Member of Legislative Assembly Andhra Pradesh
- In office 2004–2009
- Preceded by: Aleti Annapurna Devi
- Succeeded by: Bajireddy Goverdhan
- Constituency: Armur
- In office 1989–1994
- Preceded by: Aleti Mahipal Reddy
- Succeeded by: Aleti Annapurna Devi
- Constituency: Armur
- In office 1978–1985
- Preceded by: Tummala Ranga Reddy
- Succeeded by: Aleti Mahipal Reddy
- Constituency: Armur

Personal details
- Born: 12 November 1942 (age 83) Muchkuru, Hyderabad State, British India(now Telangana State, India
- Known for: Actor, Politics
- Nickname: SSR

= Sanigaram Santosh Reddy =

Indian politician (born 1942)

Sanigaram Santosh Reddy (born 12 November 1942), more commonly known as Santanna, Santosh Reddy, Mrudhu Swabhavi, Pedala Pennidhi by his followers, is an Indian politician and former minister of Telangana state.
He is also related to Late Sri Muduganti Ramgopal Reddy ex. MP (1971 to 1984) and took him as an inspiration to be a leader.

==Family background and education==
Reddy was born into a middle-class family at Muchkuru village of Nizamabad District, Telangana. He graduated Bachelor of Arts from the Giriraj government College Nizamabad, Osmania University Andhra Pradesh.

==Political career==
===Entry into politics===
He was attracted to politics during his college days and he was influenced by the then socialist leaders Late. Sri Muduganti Ramgopal Reddy, Late. Sri. G. Rajaram and BR Ganga Reddy of Nizamabad district. He was elected as General Secretary in 1964–65 and as president in 1966–67 of Giriraj Government College, Nizamabad. Later he was elected as Grampanchayath Member of Muchkur village in 1970. He was appointed district youth congress President Nizamabad in 1971 and elected as General Secretary for Nizamabad Beedi Mazdur Sangh, Nizamabad. He worked as State Council Member, Andhra Pradesh Youth Congress Committee in 1975. He joined YSR congress party.

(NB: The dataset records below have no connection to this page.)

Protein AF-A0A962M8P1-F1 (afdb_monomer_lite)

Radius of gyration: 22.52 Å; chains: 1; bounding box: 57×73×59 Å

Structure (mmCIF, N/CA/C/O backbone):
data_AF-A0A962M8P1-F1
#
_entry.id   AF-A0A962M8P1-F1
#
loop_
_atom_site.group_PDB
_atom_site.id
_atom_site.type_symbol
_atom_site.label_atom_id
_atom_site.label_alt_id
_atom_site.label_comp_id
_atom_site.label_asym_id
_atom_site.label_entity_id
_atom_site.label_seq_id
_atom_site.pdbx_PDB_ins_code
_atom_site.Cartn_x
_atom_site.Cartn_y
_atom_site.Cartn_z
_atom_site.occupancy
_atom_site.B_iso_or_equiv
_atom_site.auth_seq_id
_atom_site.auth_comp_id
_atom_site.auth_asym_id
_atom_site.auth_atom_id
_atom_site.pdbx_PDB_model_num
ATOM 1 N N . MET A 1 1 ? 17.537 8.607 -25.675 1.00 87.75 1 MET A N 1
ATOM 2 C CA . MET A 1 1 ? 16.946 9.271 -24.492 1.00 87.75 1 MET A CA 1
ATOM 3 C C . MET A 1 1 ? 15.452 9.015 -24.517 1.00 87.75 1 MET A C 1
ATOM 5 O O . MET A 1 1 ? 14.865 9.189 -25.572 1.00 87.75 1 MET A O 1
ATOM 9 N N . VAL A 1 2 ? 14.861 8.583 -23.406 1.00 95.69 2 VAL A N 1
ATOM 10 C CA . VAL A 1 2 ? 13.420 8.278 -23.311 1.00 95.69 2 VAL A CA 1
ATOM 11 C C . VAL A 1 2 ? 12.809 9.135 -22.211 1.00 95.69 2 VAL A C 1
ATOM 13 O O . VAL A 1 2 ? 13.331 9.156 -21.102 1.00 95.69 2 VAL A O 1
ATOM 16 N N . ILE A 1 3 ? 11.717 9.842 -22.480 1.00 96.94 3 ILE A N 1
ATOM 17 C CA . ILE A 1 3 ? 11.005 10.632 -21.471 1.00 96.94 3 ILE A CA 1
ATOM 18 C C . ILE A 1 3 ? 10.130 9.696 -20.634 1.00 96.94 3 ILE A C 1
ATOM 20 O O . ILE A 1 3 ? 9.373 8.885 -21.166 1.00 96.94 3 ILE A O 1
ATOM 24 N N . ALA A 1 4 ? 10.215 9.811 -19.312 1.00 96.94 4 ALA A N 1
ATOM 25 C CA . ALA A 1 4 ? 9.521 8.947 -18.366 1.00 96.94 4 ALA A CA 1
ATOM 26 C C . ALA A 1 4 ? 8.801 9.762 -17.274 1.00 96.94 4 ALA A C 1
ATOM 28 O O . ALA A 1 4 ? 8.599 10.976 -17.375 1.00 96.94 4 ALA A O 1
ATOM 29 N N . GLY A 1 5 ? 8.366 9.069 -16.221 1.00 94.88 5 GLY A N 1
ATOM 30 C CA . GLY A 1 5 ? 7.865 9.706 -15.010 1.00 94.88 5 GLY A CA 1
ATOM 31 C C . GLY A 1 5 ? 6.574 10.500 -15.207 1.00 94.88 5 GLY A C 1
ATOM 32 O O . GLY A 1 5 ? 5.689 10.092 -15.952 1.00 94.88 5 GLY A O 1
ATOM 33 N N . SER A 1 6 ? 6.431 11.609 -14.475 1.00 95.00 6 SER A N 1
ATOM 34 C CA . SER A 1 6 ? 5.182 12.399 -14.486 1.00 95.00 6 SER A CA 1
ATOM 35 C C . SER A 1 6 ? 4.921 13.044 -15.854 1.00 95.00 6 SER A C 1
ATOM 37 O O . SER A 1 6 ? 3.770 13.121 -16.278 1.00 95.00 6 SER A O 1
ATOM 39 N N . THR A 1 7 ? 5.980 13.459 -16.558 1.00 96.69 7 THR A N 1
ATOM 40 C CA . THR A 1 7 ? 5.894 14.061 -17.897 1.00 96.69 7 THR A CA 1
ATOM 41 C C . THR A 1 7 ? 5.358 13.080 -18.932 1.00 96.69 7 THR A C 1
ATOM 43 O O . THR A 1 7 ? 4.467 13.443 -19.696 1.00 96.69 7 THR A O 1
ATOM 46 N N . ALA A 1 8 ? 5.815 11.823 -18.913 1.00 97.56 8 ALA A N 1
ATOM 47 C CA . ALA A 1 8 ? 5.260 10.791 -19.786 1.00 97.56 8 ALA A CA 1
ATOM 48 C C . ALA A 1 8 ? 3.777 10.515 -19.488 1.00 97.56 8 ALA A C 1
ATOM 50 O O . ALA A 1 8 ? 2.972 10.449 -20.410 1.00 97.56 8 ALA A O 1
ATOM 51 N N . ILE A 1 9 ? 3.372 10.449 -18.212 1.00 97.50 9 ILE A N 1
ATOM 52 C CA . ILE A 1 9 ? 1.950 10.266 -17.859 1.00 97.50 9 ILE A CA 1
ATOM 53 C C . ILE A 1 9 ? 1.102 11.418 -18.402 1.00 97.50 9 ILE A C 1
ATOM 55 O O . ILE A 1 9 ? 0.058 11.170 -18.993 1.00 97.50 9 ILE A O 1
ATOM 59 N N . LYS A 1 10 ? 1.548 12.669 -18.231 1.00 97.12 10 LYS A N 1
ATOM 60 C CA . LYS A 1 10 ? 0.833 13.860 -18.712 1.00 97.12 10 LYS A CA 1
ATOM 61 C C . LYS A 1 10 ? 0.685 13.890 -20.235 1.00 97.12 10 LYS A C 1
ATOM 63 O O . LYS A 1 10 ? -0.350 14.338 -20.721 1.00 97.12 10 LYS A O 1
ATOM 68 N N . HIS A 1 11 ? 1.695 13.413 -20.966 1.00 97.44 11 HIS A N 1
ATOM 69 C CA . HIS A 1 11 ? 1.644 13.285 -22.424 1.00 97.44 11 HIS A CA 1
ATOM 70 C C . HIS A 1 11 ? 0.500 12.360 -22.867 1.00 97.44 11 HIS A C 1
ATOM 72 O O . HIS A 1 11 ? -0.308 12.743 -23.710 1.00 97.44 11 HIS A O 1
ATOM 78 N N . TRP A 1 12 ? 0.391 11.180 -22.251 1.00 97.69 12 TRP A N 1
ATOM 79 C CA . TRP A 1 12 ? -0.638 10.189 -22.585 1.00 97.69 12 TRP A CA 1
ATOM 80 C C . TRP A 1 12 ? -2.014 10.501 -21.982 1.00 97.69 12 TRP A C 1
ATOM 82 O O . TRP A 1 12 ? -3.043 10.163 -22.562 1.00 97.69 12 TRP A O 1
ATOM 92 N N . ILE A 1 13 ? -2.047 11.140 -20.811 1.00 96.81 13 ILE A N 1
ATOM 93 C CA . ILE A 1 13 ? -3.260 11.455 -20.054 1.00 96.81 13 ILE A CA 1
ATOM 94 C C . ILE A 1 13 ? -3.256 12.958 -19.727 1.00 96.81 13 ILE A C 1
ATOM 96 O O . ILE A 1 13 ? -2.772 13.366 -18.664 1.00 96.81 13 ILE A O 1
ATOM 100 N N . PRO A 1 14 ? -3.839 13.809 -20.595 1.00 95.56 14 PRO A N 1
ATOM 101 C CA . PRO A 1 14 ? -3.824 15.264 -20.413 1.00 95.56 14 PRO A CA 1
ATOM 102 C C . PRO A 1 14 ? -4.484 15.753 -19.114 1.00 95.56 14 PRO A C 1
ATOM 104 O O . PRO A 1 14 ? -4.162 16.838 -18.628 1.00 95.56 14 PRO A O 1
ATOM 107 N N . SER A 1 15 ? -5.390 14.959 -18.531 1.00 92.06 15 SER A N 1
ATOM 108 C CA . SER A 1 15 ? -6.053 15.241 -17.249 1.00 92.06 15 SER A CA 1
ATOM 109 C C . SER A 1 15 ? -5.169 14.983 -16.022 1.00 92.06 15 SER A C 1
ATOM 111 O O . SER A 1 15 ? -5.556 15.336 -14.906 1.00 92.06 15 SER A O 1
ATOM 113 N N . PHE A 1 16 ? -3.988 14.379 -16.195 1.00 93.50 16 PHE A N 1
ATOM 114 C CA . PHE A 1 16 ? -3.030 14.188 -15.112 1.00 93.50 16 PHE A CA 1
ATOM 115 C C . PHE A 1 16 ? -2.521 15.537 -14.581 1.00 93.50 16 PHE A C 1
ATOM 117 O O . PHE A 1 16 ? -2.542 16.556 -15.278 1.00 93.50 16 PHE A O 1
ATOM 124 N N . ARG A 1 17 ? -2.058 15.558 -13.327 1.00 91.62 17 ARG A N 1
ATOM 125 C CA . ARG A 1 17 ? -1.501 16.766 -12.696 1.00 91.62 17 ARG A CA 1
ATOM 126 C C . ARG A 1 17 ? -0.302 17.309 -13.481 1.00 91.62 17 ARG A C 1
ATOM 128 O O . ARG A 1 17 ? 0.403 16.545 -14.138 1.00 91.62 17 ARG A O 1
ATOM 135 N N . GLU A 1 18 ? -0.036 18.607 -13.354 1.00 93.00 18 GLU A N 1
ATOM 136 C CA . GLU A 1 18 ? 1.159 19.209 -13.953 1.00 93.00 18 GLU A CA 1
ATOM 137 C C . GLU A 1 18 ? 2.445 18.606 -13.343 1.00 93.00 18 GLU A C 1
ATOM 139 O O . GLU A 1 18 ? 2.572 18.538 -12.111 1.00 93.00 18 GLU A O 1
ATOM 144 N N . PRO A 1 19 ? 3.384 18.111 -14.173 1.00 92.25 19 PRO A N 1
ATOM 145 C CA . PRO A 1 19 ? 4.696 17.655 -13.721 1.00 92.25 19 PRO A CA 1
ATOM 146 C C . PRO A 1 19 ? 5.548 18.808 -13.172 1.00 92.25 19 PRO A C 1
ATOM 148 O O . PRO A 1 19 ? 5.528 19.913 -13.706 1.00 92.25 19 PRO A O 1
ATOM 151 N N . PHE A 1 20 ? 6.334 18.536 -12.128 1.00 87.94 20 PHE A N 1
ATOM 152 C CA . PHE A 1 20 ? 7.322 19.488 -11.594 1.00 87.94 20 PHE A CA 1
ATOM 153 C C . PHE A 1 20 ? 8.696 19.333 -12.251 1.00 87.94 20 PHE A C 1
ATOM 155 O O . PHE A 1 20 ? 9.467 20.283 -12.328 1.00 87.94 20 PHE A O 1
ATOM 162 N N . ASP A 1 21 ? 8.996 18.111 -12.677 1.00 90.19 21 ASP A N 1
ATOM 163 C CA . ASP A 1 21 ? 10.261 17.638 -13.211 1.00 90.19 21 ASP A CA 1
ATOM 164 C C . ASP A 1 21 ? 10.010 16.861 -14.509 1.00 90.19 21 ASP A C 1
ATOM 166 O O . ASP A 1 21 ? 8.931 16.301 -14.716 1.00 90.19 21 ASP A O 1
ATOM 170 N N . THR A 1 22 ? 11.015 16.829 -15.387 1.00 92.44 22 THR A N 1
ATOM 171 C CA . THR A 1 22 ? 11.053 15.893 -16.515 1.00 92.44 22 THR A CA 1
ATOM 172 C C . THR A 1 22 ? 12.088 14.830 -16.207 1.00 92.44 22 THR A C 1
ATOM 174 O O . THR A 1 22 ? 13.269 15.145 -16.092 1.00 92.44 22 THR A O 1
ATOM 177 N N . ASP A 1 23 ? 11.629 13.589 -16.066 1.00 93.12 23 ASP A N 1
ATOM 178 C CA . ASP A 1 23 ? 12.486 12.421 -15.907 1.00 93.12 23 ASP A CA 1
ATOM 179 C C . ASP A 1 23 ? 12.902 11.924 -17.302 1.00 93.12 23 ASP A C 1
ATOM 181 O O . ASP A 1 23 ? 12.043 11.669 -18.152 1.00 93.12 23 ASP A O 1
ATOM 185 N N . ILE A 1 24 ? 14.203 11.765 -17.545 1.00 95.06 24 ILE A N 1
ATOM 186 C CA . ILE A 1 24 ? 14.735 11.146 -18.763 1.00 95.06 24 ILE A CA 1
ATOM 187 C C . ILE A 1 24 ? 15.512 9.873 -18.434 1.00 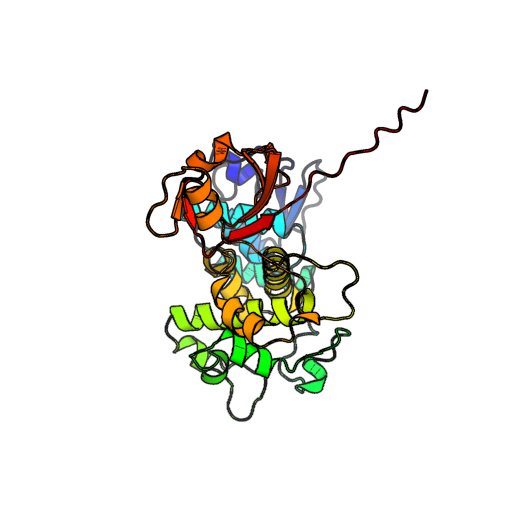95.06 24 ILE A C 1
ATOM 189 O O . ILE A 1 24 ? 16.294 9.831 -17.489 1.00 95.06 24 ILE A O 1
ATOM 193 N N . ILE A 1 25 ? 15.317 8.834 -19.238 1.00 95.56 25 ILE A N 1
ATOM 194 C CA . ILE A 1 25 ? 16.087 7.597 -19.189 1.00 95.56 25 ILE A CA 1
ATOM 195 C C . ILE A 1 25 ? 17.203 7.669 -20.232 1.00 95.56 25 ILE A C 1
ATOM 197 O O . ILE A 1 25 ? 16.952 7.947 -21.415 1.00 95.56 25 ILE A O 1
ATOM 201 N N . ILE A 1 26 ? 18.427 7.408 -19.780 1.00 94.19 26 ILE A N 1
ATOM 202 C CA . ILE A 1 26 ? 19.639 7.306 -20.606 1.00 94.19 26 ILE A CA 1
ATOM 203 C C . ILE A 1 26 ? 20.454 6.077 -20.191 1.00 94.19 26 ILE A C 1
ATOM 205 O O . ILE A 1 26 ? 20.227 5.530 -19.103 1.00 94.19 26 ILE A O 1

=== Member of legislative assembly===
In 1978, Reddy was elected as Member of Legislative Assembly (MLA), Andhra Pradesh from Armoor constituency along with former Chief Minister Dr. Y. S. Raja Sekhara Reddy and former Chief Minister Mr. Nara Chandra Babu Naidu. He was elected as (MLA) for the second time in the wave of then film star NT Rama Rao in 1983. He was elected for the third time as (MLA) in 1989. And he was elected as (MLA) for the fourth time in 2004 (BRS).

===State minister===
Reddy worked as Minister for Roads & Buildings in 1990–1991 and then Finance Minister in 1991–1992 in the Nedurimalli Janardhan Reddy's Cabinet. And in 1992–1993 he worked as Minister for Major Industries in the Kotla Vijaya Bhasker Reddy's Cabinet. Later he worked as Minister for Transport in Dr. Y. S. Rajasekhara Reddy's Cabinet in 2004–2005.

== Acting career==

In 1991 Reddy acted as Speaker role in the Telugu film Thegimpu. He also acted as a poet in a video movie Andhra Vaibhavam.

== Personal life==

Santosh Reddy is having a son Shanigaram Srinivas Reddy (Vasu Babu), who lives in the US, has entered active politics. He is the presumptive Congress candidate from Armoor for the 2009 general elections.